Wednesday, January 18, 2012

hmmmmm I missed my appointment and of all days. I needed this appointment. The screaming in my head the ranting and this stupid asshole crying that I'm so fucking sick of I would rather chew my arm off then to cry. If I fill out one more stupid fucking job application and get rejected one more time I swear to God I'm going to die. I swear to God I'm running I away. God I'm so stupid I told dad I wanted to die why? why? why? did I do that. This melancholia I woke up crying yesterday, and today AGAIN. It just blurted out nobody would fucking care, you know it's like a cancer this this this stupid shit this whatever it is in your pit, it makes you think the most lousy thoughts, I suppose I wanted confirmation that somebody would notice and not lecture and just say something nice, and he did. Of course he would he's my father right? right. When you are this off, it's time to go. It wears you out and everyone else out too. It would be a relief to everyone.

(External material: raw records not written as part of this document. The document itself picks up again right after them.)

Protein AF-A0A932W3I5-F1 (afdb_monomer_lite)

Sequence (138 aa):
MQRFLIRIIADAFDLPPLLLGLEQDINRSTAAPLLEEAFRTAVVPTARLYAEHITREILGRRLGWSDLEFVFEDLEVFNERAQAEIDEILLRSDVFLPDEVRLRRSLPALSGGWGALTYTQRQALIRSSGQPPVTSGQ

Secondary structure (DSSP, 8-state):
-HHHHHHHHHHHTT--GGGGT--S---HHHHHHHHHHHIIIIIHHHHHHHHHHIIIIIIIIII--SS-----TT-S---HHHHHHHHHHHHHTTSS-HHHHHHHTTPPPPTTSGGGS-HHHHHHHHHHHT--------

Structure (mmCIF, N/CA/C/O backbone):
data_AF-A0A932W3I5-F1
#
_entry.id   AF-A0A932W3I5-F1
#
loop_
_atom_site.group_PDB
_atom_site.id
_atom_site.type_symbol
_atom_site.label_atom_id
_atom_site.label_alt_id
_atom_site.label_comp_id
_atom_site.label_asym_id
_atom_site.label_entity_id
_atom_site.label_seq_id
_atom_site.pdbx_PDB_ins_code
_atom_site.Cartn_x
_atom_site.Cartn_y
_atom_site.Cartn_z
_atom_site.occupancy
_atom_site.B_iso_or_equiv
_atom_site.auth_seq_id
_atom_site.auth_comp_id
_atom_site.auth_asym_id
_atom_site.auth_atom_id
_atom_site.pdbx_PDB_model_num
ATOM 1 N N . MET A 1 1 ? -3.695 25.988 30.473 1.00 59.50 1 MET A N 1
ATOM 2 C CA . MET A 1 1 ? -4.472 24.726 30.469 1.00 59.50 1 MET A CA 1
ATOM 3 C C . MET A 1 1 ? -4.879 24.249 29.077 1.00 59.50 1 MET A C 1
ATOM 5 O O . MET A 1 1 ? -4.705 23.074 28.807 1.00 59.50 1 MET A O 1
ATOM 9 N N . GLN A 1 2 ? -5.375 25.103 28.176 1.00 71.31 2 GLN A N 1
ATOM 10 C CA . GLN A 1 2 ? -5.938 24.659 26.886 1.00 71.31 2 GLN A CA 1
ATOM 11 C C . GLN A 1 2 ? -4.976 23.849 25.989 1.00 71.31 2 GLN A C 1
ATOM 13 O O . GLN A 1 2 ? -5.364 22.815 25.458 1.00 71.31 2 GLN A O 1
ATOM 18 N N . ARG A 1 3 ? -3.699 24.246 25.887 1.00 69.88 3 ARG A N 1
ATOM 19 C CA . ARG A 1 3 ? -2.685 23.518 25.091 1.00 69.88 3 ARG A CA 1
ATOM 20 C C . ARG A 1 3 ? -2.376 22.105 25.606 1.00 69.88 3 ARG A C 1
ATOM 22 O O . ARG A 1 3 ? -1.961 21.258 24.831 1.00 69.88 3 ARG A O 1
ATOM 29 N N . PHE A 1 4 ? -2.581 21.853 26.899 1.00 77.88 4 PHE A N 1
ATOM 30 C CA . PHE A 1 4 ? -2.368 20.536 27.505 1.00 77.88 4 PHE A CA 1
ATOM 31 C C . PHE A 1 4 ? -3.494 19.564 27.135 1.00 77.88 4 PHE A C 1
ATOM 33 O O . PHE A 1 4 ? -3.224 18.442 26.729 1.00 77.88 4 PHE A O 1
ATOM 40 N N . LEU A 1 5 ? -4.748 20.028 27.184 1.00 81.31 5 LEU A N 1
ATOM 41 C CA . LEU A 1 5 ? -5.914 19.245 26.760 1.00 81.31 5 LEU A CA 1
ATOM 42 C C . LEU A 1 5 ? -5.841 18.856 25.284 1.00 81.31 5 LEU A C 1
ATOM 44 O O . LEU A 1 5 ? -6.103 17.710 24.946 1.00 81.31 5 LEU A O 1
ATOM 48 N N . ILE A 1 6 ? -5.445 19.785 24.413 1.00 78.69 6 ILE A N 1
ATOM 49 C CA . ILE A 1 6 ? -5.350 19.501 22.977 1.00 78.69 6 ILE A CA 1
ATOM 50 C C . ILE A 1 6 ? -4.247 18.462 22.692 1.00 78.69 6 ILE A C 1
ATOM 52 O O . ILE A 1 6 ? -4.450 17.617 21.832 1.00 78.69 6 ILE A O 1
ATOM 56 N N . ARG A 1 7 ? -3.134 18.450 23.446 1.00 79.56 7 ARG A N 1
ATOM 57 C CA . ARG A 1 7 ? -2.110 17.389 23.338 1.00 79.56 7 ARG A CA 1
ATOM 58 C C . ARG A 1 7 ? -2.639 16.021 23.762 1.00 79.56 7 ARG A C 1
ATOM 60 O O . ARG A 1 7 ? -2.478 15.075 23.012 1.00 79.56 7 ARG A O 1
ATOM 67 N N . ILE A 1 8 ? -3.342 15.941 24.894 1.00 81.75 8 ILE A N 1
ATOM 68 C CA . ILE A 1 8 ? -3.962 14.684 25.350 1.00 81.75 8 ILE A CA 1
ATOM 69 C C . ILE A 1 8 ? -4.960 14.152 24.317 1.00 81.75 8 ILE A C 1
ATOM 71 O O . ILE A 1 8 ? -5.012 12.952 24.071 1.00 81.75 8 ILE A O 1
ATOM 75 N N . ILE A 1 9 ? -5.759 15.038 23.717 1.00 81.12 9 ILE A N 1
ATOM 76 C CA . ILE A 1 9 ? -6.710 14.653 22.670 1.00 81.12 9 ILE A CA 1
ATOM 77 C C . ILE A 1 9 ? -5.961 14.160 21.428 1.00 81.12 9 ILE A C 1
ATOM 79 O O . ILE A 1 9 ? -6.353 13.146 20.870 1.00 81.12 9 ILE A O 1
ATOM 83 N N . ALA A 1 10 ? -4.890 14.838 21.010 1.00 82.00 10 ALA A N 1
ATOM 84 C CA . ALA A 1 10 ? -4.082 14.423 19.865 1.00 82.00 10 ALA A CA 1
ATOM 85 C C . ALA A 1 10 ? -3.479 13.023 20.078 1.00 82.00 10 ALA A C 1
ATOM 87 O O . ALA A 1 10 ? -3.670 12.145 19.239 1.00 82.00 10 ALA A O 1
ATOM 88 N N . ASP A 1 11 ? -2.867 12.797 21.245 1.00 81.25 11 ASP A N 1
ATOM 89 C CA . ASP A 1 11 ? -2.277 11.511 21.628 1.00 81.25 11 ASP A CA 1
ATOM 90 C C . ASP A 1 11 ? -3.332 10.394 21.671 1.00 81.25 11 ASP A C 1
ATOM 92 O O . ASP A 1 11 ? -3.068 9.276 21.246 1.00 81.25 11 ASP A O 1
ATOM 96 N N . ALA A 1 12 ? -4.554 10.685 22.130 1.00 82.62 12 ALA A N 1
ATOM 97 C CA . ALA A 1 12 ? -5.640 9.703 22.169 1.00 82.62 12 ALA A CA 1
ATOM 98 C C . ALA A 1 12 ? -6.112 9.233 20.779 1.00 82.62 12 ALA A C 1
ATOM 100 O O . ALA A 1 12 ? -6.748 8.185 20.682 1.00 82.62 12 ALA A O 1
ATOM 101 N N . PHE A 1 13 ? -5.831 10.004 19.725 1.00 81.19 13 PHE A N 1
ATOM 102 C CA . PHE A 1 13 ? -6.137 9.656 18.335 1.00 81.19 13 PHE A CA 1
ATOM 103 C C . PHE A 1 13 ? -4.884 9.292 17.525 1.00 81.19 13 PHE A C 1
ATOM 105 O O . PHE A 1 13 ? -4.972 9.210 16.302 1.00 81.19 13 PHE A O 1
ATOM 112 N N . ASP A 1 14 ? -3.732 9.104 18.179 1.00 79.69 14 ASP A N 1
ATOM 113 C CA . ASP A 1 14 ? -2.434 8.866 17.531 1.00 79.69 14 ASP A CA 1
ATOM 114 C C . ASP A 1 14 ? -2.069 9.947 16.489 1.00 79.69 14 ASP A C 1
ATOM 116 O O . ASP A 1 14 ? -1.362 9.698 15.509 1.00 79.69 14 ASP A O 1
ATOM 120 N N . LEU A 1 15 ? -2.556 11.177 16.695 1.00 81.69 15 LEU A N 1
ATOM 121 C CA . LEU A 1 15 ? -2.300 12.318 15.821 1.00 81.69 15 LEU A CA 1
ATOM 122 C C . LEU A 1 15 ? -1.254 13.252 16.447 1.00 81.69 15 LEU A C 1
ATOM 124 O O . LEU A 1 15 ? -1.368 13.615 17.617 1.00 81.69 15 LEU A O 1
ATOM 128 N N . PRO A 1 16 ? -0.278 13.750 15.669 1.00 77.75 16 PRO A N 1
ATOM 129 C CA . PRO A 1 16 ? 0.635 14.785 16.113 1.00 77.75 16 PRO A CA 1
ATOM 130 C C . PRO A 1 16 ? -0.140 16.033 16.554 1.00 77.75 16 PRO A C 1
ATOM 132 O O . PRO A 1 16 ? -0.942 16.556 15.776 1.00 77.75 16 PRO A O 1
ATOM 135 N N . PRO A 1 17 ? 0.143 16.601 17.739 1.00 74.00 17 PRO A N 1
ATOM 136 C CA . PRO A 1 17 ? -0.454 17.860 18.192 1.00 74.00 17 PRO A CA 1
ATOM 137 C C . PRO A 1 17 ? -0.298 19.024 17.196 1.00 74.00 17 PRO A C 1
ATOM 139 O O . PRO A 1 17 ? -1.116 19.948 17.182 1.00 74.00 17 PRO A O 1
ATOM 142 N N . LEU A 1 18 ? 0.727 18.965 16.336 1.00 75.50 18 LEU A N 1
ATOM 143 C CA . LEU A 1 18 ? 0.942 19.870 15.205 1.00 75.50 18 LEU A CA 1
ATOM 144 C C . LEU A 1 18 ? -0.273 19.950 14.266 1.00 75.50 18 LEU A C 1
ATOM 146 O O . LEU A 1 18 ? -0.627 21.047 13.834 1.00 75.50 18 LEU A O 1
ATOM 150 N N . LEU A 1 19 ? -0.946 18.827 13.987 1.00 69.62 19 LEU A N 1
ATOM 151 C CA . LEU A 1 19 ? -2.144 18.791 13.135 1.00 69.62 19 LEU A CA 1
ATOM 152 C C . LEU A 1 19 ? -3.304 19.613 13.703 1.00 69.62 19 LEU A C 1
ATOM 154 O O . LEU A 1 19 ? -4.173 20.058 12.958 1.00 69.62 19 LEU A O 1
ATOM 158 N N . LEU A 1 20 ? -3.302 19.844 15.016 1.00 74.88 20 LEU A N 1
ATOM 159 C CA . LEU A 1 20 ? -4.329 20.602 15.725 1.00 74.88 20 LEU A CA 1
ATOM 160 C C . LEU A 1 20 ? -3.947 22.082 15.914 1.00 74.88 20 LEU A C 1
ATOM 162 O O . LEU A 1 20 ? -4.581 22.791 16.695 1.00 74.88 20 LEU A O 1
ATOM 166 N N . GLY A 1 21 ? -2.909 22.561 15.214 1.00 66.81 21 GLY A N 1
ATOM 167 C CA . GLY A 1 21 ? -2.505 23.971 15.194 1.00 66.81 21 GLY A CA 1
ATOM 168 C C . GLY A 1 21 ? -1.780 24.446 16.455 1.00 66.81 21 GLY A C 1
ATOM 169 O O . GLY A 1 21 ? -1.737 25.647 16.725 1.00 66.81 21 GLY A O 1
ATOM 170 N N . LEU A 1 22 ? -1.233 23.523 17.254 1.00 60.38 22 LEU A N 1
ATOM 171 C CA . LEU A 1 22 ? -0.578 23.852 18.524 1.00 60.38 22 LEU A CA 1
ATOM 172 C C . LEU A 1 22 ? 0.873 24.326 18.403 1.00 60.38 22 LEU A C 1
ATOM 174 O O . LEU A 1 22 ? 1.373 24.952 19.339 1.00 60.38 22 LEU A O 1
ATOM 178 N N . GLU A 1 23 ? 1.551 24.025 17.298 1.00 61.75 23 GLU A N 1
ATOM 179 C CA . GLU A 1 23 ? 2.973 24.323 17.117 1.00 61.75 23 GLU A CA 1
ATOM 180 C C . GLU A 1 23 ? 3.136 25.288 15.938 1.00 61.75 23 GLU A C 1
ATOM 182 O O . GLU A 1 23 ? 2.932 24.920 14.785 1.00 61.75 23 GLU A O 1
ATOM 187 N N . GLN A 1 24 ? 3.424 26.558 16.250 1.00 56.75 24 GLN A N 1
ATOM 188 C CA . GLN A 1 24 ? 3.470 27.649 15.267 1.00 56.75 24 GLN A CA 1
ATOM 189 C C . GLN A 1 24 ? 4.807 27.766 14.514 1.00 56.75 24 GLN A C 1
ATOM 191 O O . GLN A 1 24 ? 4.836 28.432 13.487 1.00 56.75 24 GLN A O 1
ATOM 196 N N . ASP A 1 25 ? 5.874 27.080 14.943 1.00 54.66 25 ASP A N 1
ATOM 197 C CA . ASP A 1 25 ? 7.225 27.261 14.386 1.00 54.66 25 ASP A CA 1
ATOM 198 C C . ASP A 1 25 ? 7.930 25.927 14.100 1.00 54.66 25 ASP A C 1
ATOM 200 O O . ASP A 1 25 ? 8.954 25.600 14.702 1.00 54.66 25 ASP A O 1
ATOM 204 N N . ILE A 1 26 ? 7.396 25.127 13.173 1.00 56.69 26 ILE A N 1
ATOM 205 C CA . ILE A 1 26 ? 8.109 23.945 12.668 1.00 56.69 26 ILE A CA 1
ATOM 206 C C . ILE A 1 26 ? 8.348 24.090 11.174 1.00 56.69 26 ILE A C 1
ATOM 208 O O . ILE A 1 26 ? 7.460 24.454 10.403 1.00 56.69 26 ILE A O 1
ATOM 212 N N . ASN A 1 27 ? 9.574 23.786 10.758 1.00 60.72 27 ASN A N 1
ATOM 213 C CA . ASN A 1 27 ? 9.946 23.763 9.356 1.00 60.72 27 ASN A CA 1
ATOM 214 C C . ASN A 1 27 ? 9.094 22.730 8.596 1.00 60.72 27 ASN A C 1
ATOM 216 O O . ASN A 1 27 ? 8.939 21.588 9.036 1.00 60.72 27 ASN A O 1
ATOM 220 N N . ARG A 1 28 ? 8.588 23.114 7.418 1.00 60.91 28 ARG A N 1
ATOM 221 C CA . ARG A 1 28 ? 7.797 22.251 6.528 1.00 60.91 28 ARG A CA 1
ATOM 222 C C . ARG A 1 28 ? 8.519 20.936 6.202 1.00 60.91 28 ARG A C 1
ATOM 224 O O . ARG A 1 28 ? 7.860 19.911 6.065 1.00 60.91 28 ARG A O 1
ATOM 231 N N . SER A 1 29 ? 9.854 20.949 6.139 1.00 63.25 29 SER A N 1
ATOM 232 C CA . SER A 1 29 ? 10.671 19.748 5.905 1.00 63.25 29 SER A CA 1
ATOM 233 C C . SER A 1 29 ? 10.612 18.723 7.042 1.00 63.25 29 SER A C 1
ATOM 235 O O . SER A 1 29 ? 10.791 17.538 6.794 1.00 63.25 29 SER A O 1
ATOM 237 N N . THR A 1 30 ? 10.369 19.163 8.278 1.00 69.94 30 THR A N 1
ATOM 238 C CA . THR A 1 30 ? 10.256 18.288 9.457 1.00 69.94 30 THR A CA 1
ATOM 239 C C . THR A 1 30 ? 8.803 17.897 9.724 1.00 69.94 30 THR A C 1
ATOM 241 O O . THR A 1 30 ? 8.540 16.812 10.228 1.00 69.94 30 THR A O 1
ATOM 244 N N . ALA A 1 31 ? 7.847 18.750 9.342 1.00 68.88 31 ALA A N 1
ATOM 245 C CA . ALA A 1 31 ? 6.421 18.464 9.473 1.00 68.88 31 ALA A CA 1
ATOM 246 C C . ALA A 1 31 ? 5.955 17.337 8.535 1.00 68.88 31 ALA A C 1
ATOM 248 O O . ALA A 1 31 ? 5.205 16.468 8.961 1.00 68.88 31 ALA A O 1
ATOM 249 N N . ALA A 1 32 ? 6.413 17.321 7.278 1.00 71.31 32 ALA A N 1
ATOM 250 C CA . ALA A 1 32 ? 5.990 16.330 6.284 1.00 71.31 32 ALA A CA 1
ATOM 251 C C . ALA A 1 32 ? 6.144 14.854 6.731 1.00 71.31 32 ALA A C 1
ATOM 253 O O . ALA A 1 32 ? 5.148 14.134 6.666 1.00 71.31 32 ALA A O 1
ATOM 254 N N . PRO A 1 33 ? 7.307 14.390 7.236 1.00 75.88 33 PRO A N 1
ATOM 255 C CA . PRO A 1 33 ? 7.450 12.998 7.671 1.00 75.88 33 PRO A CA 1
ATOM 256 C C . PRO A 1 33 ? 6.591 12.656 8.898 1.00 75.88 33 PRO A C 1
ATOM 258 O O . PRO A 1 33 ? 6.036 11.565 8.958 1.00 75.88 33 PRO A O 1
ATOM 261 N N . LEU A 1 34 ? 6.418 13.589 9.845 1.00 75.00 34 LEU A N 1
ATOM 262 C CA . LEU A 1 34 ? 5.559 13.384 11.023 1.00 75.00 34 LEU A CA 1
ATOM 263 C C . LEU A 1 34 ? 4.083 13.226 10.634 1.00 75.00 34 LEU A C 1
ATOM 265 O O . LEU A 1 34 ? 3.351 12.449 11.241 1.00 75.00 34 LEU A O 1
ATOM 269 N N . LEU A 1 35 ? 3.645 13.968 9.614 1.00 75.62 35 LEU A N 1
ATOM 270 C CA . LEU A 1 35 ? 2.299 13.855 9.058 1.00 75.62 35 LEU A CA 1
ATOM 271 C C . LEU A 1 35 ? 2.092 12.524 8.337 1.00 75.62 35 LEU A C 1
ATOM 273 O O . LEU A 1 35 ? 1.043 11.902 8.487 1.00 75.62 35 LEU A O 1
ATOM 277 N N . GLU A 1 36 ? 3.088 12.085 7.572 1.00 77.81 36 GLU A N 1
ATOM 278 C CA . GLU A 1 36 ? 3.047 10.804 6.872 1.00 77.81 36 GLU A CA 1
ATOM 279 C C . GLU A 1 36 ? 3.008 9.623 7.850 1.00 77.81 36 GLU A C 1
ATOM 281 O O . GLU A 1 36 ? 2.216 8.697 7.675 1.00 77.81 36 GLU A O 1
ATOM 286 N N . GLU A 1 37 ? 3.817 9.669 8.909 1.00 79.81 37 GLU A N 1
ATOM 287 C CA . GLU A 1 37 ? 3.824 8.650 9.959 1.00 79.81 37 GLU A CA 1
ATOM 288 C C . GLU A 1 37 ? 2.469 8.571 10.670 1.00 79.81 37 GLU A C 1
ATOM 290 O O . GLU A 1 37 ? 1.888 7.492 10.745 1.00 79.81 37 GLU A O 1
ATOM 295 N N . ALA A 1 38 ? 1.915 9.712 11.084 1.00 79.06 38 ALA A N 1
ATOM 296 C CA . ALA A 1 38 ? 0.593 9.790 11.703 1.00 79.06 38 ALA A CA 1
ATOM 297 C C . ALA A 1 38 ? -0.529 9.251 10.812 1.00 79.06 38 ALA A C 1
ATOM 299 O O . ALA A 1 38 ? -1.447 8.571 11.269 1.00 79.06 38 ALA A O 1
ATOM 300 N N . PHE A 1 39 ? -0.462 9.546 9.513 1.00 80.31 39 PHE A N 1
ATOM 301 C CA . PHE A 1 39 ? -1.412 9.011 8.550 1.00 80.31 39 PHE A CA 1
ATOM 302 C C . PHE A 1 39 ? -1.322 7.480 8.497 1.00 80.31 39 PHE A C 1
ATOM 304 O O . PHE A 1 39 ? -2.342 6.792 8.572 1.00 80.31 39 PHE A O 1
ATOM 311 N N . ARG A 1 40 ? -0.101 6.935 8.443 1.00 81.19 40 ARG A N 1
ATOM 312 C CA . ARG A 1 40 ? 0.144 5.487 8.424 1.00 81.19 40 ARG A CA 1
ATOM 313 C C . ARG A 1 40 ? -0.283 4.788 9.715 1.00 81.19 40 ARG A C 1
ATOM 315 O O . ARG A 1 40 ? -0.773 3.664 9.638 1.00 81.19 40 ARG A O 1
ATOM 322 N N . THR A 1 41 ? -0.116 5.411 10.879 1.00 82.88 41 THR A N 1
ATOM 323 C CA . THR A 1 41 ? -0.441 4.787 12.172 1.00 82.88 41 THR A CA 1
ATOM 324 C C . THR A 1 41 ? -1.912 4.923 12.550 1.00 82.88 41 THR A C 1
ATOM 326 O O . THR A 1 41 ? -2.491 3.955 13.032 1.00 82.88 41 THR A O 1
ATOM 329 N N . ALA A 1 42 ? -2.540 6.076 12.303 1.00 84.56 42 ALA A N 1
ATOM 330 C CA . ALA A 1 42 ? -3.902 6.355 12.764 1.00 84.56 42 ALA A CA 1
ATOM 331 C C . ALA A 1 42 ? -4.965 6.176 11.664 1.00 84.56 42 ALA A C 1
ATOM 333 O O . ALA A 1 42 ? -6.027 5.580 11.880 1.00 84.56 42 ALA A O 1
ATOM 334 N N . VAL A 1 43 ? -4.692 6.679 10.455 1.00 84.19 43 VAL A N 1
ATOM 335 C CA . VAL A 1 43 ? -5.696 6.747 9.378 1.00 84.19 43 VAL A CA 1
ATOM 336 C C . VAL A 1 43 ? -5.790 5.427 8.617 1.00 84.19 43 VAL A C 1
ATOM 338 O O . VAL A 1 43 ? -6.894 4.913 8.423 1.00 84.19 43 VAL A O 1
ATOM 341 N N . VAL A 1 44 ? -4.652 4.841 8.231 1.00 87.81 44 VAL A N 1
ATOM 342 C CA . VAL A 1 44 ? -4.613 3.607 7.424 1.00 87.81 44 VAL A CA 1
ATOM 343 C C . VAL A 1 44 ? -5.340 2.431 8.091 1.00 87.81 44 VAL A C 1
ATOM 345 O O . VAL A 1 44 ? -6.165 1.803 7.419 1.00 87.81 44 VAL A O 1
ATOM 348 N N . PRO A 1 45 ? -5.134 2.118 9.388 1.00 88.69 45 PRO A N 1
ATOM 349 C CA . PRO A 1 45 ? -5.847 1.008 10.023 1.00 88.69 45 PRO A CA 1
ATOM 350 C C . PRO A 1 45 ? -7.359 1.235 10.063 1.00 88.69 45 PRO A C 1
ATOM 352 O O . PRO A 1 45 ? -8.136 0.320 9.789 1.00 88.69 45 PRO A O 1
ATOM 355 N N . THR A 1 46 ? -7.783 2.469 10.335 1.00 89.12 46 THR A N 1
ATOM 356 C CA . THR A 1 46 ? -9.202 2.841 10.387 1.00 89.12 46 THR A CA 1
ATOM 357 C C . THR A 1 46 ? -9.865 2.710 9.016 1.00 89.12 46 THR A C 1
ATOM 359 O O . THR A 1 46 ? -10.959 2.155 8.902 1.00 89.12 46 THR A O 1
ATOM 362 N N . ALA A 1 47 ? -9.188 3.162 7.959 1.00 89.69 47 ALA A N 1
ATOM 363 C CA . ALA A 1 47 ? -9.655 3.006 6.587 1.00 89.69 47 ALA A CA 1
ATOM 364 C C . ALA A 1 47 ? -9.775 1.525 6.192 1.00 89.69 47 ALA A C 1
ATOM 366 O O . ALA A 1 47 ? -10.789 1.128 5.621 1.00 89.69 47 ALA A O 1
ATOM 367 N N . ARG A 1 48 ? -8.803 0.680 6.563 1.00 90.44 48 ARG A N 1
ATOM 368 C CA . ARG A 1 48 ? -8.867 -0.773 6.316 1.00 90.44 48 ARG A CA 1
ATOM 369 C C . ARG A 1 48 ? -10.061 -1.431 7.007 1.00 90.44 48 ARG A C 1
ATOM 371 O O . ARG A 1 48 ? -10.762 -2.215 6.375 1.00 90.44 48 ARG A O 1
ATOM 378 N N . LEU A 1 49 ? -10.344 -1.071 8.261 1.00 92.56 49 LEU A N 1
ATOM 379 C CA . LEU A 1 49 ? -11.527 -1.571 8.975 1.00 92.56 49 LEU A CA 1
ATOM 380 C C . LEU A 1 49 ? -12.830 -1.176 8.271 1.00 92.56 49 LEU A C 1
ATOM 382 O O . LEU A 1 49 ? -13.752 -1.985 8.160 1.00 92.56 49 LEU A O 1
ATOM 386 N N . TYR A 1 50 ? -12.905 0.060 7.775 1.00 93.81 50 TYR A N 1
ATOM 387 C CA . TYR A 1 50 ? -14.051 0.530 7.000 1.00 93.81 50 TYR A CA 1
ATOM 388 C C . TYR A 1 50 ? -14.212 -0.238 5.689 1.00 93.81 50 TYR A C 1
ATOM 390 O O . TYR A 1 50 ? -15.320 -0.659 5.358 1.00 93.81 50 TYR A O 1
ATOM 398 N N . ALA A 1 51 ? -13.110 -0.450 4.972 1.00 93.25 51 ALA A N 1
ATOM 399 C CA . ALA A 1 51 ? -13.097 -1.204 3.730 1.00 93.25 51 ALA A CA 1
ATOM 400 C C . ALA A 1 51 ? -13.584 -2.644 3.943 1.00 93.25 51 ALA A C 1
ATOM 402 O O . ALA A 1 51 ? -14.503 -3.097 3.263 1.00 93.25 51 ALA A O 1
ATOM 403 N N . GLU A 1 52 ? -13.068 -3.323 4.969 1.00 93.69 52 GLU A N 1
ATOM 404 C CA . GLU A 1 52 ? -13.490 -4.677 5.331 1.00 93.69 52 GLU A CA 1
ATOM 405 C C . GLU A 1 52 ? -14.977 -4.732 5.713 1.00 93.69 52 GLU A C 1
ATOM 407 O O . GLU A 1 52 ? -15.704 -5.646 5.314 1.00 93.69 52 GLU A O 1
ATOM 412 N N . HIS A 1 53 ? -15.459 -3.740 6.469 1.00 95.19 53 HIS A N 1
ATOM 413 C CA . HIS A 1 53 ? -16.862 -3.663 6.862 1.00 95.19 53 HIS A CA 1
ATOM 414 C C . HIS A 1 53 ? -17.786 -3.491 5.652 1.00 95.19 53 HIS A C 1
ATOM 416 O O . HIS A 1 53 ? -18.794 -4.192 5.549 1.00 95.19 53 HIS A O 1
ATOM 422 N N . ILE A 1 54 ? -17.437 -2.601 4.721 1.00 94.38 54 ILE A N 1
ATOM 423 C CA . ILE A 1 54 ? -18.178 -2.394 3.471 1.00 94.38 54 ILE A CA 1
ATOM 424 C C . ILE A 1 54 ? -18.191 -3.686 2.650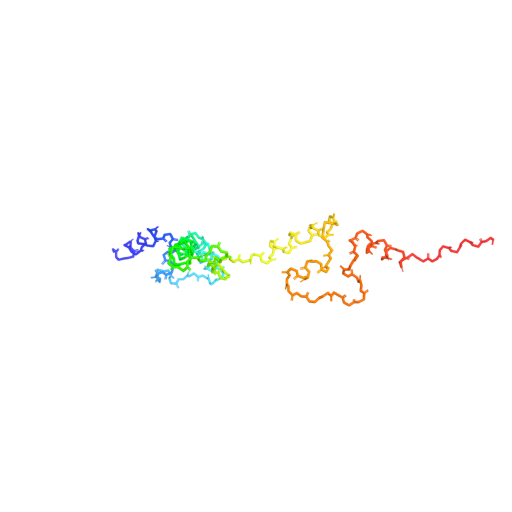 1.00 94.38 54 ILE A C 1
ATOM 426 O O . ILE A 1 54 ? -19.264 -4.139 2.244 1.00 94.38 54 ILE A O 1
ATOM 430 N N . THR A 1 55 ? -17.033 -4.321 2.469 1.00 93.94 55 THR A N 1
ATOM 431 C CA . THR A 1 55 ? -16.913 -5.579 1.724 1.00 93.94 55 THR A CA 1
ATOM 432 C C . THR A 1 55 ? -17.774 -6.679 2.341 1.00 93.94 55 THR A C 1
ATOM 434 O O . THR A 1 55 ? -18.581 -7.300 1.654 1.00 93.94 55 THR A O 1
ATOM 437 N N . ARG A 1 56 ? -17.689 -6.901 3.656 1.00 93.31 56 ARG A N 1
ATOM 438 C CA . ARG A 1 56 ? -18.442 -7.977 4.314 1.00 93.31 56 ARG A CA 1
ATOM 439 C C . ARG A 1 56 ? -19.943 -7.699 4.388 1.00 93.31 56 ARG A C 1
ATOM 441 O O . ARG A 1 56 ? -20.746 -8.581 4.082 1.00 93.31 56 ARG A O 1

I shred my scalp with the box cuter and I want to keep going. my mind gets carried away with it. After I talked to Roy I was sick of talking I was sick of being upset about that. This stupid anger and guilt I'm just sick of it. They all hate me anyway then the Scotsman won't do whatever it is I think he should do and it's ripping me into shreds. So shred away. Why so who cares pull the most infamous disappearing act of all time. Then go quietly no "I'll see you on the dark side of the moon" I just won't see you. Try to understand I'm tired of talking I'm tired of understanding and I'm tired of "It will be better" no it won't. I'm not a pessimist, I'm a realist. Through the years with each year, it doesn't get better this condition only gets worse. I just need a soft place to land. Not even warm, just soft. Never in my wildest dreams did I ever think I would cut myself, but I did, and now it's more and more and the pain is getting less and less. I just never wanted to make a mess for anybody and I never wanted it to coagulate and fuck it up.